Disney bans selfie sticks at theme parks over safety concerns

Disney bans selfie sticks at theme parks over safety concerns
Tourists use a selfie-stick to take a picture of themselves near the Notre Dame cathedral in Paris. Disney on June 26, 2015 became the latest major tourism operator to ban selfie sticks as part of a growing backlash against the extendable devices.
PHOTO: AFP

Walt Disney Co will ban selfie sticks starting next week at its theme parks around the world, the company said on Friday, joining a growing list of attractions that restrict the camera accessories for safety reasons.

Beginning Tuesday, the company will not allow selfie sticks - extension rods used for taking self-portraits with smartphones - at Walt Disney World in Orlando, Florida, or Disneyland in Anaheim, California. The ban will begin on Wednesday at parks in Hong Kong and Paris.
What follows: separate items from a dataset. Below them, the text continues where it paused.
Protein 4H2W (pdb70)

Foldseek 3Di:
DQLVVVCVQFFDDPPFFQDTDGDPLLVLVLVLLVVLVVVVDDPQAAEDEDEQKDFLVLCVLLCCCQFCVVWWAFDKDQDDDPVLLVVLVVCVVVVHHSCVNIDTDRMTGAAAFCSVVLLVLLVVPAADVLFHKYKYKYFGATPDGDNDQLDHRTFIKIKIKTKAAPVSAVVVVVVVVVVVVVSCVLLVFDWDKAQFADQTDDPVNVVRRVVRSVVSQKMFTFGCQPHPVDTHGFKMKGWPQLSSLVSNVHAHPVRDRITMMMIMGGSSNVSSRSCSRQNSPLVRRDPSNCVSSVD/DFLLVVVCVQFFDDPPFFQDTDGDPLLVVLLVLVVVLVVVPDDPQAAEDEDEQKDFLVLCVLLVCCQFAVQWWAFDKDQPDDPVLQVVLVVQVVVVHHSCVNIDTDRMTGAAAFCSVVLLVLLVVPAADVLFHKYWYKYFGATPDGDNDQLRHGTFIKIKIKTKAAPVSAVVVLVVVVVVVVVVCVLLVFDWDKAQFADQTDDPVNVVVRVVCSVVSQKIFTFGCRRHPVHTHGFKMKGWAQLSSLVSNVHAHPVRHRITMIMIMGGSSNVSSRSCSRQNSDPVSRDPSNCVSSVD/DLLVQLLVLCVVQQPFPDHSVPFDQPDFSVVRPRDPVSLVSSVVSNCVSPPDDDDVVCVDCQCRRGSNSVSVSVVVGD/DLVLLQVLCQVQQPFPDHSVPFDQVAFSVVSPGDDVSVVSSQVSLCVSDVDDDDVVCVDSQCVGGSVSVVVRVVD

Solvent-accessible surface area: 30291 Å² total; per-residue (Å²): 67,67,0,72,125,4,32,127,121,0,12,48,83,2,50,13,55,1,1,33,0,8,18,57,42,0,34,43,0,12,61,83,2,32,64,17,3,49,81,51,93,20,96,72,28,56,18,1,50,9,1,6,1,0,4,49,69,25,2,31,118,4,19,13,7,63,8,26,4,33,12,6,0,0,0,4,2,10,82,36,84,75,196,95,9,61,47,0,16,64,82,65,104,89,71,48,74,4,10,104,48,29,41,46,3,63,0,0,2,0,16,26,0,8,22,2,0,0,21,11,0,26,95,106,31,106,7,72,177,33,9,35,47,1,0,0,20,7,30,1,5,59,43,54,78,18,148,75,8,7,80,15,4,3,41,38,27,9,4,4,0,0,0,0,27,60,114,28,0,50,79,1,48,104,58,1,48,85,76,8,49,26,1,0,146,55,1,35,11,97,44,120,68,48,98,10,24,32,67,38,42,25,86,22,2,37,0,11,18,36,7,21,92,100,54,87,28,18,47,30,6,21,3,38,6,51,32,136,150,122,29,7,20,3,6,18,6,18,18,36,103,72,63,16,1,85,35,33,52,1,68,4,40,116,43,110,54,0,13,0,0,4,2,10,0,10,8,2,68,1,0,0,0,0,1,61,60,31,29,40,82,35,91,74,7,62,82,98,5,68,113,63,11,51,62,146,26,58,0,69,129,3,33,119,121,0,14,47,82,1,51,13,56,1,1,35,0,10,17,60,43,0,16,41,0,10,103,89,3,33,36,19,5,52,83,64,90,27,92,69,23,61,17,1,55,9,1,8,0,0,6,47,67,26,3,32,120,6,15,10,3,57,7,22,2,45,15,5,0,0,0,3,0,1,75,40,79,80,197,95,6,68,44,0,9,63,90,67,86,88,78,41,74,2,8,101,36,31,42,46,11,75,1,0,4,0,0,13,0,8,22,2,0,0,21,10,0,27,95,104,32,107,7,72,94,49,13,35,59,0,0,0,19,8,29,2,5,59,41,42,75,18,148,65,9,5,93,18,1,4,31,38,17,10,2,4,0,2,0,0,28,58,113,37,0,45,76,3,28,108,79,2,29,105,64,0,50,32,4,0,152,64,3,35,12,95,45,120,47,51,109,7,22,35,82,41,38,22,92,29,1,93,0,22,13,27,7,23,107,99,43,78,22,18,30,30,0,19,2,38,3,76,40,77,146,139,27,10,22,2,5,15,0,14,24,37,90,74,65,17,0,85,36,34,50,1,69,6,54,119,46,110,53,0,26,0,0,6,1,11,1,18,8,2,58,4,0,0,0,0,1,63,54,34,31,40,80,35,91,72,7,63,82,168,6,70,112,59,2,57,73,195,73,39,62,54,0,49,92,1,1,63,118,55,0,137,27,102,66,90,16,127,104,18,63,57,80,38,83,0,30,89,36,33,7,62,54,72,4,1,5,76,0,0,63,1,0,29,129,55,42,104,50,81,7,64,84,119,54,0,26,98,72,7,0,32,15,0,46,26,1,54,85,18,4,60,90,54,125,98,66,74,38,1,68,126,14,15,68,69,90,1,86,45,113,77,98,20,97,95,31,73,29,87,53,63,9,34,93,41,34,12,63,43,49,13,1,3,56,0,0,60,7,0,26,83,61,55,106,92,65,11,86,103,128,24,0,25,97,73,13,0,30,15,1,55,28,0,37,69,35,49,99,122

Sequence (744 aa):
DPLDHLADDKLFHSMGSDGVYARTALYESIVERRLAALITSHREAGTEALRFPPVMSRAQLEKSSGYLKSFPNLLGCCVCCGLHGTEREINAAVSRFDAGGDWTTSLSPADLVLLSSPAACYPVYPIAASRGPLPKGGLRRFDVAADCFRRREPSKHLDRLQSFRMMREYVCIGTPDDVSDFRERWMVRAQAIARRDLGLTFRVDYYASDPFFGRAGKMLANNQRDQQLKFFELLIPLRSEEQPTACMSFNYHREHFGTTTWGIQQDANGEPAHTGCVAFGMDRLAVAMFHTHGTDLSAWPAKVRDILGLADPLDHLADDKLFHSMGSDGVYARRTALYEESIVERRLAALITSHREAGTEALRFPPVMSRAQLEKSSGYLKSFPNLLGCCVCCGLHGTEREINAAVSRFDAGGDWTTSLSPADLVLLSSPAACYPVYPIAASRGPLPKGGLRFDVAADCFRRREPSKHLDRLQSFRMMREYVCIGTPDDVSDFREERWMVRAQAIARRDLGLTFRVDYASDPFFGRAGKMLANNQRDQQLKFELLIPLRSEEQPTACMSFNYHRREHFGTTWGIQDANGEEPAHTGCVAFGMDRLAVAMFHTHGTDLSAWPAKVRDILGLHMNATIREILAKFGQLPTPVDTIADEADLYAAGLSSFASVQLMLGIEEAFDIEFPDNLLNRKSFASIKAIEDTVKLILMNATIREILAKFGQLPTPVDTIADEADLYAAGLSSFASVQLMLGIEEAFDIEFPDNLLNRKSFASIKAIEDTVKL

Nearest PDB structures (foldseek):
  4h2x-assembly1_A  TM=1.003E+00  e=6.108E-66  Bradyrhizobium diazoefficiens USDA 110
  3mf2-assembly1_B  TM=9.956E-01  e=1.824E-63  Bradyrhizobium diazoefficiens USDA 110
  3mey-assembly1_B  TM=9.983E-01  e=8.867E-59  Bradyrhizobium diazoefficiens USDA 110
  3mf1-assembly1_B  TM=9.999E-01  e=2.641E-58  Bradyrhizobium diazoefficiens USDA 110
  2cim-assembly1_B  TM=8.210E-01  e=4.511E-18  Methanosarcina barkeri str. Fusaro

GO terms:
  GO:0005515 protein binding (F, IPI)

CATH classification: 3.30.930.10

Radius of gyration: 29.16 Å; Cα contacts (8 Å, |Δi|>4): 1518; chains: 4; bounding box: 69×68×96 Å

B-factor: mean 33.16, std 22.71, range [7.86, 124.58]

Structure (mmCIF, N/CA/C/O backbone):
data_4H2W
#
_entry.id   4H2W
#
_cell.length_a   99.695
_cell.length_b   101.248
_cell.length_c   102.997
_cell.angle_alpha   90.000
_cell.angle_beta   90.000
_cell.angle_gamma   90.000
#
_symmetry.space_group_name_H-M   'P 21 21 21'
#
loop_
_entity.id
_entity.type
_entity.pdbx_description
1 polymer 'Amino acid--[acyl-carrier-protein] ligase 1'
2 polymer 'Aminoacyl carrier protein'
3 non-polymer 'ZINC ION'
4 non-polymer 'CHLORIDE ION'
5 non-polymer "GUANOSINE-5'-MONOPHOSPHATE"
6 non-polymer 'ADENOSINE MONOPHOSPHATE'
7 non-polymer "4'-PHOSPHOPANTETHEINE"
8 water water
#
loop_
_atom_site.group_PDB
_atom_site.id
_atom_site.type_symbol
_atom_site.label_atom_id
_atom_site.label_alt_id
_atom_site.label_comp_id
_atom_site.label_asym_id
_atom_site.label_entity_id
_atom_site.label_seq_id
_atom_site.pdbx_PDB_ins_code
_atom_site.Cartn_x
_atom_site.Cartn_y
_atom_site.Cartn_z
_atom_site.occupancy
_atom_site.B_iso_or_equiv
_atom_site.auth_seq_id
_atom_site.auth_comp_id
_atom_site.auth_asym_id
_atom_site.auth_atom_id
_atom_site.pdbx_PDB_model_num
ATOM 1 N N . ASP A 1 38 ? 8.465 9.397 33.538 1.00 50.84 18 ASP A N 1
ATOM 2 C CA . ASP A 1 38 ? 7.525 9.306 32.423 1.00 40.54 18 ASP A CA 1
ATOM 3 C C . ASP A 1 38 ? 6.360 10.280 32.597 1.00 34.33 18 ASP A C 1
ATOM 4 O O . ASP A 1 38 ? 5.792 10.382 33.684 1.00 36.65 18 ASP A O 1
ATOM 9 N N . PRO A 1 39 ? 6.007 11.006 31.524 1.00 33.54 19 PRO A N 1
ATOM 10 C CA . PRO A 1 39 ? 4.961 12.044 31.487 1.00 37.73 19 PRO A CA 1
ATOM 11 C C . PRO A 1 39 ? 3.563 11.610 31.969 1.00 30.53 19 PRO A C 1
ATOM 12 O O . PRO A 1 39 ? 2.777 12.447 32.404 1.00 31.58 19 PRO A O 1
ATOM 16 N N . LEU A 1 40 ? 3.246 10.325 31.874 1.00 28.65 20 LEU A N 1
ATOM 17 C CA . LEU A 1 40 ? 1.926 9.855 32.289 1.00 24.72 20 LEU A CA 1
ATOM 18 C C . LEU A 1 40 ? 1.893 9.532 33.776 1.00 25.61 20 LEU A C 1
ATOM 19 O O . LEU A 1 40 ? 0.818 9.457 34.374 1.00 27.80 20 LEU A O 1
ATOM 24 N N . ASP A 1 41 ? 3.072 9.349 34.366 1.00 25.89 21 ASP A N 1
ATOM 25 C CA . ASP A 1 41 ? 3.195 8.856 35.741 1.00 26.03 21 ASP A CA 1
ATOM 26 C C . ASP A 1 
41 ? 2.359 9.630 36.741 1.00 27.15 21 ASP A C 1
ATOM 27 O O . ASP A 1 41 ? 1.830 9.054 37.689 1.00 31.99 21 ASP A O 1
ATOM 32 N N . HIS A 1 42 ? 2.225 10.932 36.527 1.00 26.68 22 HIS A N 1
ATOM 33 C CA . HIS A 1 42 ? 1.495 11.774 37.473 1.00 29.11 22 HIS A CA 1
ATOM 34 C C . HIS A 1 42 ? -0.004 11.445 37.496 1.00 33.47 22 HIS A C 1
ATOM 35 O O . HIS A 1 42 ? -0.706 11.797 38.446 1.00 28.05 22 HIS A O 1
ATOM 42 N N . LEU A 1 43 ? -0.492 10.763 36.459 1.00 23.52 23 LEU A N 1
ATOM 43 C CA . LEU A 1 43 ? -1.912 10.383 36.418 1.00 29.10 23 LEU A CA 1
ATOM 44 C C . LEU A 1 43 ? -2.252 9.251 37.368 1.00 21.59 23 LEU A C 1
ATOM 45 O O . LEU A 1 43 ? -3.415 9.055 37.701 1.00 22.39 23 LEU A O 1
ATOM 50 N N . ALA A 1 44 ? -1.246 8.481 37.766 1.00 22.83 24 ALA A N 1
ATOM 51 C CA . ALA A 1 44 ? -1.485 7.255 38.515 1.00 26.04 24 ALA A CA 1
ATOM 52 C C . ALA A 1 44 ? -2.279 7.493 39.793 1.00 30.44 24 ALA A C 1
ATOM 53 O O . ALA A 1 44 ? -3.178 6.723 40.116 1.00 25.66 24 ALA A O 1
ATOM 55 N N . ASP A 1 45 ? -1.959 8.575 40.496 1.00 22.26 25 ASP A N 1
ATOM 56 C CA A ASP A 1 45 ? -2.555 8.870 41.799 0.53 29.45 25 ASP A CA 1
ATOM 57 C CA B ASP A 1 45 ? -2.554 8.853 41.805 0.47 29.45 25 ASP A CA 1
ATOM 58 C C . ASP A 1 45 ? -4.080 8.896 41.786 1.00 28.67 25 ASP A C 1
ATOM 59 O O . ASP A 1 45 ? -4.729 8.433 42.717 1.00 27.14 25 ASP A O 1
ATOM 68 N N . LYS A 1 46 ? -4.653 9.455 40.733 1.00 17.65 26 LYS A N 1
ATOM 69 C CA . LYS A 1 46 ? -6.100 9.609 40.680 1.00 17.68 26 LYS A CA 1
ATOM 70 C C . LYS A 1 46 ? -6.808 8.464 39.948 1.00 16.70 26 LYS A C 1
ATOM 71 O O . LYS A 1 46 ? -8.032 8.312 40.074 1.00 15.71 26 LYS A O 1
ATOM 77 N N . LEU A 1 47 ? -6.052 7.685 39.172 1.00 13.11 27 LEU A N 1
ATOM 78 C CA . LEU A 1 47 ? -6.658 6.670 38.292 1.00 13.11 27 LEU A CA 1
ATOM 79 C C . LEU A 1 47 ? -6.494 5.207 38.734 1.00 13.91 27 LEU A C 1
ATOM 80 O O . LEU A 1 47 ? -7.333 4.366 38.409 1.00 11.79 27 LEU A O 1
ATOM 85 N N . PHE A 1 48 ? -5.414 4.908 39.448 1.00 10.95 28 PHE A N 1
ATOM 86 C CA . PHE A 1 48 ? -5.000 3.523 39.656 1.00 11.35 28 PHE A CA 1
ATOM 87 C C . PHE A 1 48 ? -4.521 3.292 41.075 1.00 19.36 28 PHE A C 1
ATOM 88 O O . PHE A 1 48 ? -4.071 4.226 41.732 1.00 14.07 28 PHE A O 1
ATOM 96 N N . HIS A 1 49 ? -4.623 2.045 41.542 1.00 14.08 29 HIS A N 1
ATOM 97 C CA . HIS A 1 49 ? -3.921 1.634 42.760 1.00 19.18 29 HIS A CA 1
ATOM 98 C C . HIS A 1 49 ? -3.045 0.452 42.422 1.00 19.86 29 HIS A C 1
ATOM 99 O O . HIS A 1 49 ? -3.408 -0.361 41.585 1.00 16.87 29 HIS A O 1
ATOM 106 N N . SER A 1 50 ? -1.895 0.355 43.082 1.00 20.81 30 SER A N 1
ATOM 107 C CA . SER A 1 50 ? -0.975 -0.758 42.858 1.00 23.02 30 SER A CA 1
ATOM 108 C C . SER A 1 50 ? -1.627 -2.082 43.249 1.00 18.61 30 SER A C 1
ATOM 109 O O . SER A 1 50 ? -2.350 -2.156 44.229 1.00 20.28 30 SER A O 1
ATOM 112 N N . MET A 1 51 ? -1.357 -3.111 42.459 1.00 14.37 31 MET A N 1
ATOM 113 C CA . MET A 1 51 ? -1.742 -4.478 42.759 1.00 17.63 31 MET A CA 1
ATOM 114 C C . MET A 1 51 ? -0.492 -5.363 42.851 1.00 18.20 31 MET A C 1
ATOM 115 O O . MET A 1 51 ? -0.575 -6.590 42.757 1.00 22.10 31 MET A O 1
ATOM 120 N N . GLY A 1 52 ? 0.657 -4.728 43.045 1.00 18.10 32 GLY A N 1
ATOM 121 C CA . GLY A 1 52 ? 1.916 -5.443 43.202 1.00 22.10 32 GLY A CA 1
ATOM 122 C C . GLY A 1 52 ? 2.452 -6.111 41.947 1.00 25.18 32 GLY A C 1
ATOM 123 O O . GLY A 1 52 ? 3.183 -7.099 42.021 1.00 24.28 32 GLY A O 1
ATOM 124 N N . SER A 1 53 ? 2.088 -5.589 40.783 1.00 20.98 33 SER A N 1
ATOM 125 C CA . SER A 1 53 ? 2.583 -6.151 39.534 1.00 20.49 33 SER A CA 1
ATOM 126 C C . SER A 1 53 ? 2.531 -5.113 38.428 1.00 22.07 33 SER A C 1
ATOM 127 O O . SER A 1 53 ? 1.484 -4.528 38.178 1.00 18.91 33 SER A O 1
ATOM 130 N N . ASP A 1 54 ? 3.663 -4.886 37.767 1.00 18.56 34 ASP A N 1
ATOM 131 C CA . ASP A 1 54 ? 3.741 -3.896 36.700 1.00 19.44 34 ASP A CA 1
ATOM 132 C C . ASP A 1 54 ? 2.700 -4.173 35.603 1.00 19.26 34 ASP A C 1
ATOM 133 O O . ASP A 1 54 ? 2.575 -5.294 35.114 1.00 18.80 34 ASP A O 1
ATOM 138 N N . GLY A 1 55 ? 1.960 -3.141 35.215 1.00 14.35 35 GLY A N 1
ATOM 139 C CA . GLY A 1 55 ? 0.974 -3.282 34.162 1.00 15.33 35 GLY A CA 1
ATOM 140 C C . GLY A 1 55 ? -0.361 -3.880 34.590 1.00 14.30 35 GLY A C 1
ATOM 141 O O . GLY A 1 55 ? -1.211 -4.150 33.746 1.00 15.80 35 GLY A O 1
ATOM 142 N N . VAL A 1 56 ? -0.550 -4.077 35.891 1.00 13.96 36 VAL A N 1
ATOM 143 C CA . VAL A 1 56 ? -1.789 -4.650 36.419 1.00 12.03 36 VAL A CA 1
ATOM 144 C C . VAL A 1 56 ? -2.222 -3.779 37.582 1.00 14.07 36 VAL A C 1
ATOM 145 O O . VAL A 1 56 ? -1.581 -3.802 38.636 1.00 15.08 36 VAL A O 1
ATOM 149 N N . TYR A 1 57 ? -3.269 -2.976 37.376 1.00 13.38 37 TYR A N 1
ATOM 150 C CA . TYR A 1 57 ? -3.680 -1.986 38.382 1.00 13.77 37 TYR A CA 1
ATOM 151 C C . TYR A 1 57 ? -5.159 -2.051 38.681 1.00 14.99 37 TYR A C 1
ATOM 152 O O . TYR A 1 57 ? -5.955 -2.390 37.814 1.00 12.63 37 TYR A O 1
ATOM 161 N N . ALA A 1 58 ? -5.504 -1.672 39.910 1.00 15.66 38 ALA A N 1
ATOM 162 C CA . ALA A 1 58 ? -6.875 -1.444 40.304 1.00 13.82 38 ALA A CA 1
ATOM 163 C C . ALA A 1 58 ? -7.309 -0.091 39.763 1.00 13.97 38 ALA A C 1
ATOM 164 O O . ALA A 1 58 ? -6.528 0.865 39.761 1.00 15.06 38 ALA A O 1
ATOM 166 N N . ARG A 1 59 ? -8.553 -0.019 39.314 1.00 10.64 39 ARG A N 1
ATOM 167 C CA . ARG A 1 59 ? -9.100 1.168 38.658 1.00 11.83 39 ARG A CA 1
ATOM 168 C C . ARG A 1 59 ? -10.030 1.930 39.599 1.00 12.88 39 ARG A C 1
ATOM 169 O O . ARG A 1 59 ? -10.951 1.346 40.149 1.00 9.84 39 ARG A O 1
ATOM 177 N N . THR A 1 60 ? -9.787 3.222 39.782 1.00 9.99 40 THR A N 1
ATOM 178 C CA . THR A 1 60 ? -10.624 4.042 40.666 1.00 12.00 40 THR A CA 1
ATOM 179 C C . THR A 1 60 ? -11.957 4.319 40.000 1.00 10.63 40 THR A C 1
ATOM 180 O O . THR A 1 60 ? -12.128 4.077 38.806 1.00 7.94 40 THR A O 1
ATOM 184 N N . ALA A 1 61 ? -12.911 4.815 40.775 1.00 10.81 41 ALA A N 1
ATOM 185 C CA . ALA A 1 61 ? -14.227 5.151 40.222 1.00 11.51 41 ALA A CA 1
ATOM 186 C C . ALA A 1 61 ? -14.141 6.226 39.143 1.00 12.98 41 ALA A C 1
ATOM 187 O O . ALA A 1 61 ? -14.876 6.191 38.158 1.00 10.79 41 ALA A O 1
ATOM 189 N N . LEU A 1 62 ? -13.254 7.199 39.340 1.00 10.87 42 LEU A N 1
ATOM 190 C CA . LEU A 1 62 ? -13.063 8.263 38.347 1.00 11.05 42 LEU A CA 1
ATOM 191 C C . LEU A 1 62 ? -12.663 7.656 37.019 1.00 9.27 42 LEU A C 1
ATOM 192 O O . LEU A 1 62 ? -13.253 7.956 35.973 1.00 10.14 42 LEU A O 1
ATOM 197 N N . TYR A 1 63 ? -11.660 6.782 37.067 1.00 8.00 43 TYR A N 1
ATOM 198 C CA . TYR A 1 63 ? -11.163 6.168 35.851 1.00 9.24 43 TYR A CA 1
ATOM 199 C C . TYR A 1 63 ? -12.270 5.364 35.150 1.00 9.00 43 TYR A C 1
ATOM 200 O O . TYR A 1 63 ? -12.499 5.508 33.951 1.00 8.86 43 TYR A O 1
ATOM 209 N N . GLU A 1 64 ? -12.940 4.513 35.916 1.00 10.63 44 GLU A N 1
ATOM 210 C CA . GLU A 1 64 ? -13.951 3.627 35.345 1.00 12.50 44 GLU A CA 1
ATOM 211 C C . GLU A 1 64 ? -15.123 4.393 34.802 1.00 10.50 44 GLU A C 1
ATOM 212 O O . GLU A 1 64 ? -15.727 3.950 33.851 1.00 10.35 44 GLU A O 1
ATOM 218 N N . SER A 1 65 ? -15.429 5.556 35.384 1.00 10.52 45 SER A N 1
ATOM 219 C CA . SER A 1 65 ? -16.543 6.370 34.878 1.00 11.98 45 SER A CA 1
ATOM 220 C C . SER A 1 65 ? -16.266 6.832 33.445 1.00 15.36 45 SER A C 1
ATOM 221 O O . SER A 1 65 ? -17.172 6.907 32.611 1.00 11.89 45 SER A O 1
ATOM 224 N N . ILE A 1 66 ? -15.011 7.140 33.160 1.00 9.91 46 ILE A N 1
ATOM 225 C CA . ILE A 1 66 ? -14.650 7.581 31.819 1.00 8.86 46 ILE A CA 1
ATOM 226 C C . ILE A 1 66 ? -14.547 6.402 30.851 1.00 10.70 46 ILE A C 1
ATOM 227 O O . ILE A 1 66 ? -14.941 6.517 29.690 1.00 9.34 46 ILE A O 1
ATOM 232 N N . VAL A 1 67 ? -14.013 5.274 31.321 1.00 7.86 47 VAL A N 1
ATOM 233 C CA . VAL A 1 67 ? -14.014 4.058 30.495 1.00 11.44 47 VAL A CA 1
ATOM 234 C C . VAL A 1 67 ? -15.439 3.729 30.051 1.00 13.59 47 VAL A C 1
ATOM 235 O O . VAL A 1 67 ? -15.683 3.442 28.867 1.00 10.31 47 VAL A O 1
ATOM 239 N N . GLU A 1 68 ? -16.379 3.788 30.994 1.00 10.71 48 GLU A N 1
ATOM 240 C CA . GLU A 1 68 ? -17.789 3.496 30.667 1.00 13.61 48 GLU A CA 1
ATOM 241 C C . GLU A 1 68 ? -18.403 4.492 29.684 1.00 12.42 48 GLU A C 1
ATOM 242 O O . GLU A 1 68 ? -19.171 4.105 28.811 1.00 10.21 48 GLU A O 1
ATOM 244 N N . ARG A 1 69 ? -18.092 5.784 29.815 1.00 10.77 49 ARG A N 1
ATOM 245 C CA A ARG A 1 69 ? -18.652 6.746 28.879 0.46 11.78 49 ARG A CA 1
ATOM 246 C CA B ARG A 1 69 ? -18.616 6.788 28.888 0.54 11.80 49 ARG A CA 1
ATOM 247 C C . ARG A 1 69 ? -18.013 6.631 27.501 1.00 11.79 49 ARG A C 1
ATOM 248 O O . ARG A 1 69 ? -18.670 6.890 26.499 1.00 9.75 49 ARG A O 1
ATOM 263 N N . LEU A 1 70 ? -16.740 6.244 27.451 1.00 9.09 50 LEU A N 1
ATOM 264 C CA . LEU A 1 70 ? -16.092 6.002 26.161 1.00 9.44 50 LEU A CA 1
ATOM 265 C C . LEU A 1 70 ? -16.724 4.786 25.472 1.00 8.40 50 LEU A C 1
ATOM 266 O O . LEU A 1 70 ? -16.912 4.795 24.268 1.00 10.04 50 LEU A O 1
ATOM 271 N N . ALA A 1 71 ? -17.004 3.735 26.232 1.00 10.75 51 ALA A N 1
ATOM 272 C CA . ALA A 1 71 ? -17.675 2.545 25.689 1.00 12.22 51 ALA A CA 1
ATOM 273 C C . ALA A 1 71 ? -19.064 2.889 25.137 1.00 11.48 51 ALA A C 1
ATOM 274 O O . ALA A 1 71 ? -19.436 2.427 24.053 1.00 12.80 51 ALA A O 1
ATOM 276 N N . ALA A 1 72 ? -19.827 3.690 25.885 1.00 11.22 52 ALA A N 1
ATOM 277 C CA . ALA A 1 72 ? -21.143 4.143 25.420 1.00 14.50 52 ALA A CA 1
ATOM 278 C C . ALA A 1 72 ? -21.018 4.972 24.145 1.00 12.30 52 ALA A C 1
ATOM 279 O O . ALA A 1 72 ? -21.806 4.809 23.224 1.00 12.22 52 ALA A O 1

"We strive to provide a great experience for the entire family, and unfortunately selfie sticks have become a growing safety concern for both our guests and cast," Disney spokeswoman Kim Prunty said in a statement.

Disney tried allowing selfie sticks in the park but not on rides, according to Prunty. But violators were forcing park staff to stop rides for extended periods of time, including on Wednesday when a roller coaster was shut down at Disneyland, frustrating other guests.

Starting next week, security personnel will ask Disney guests who arrive with selfie sticks at the parks to stow them at a storage facility or return the sticks to their hotels or cars, the company said.

Major museums worldwide, including those in the Smithsonian Institution in Washington, have banned the sticks. Other major tourist destinations such as the Palace of Versailles outside of Paris and the Colosseum in Rome as well as music festivals such as Coachella and Lollapalooza have also prohibited them.

Universal Studios also bans selfie sticks on rides in its parks, spokesman Tom Schroder said

SeaWorld Entertainment Inc allows selfie sticks in the company's parks but not on rides or over animal habitats, spokeswoman Becca Bides said.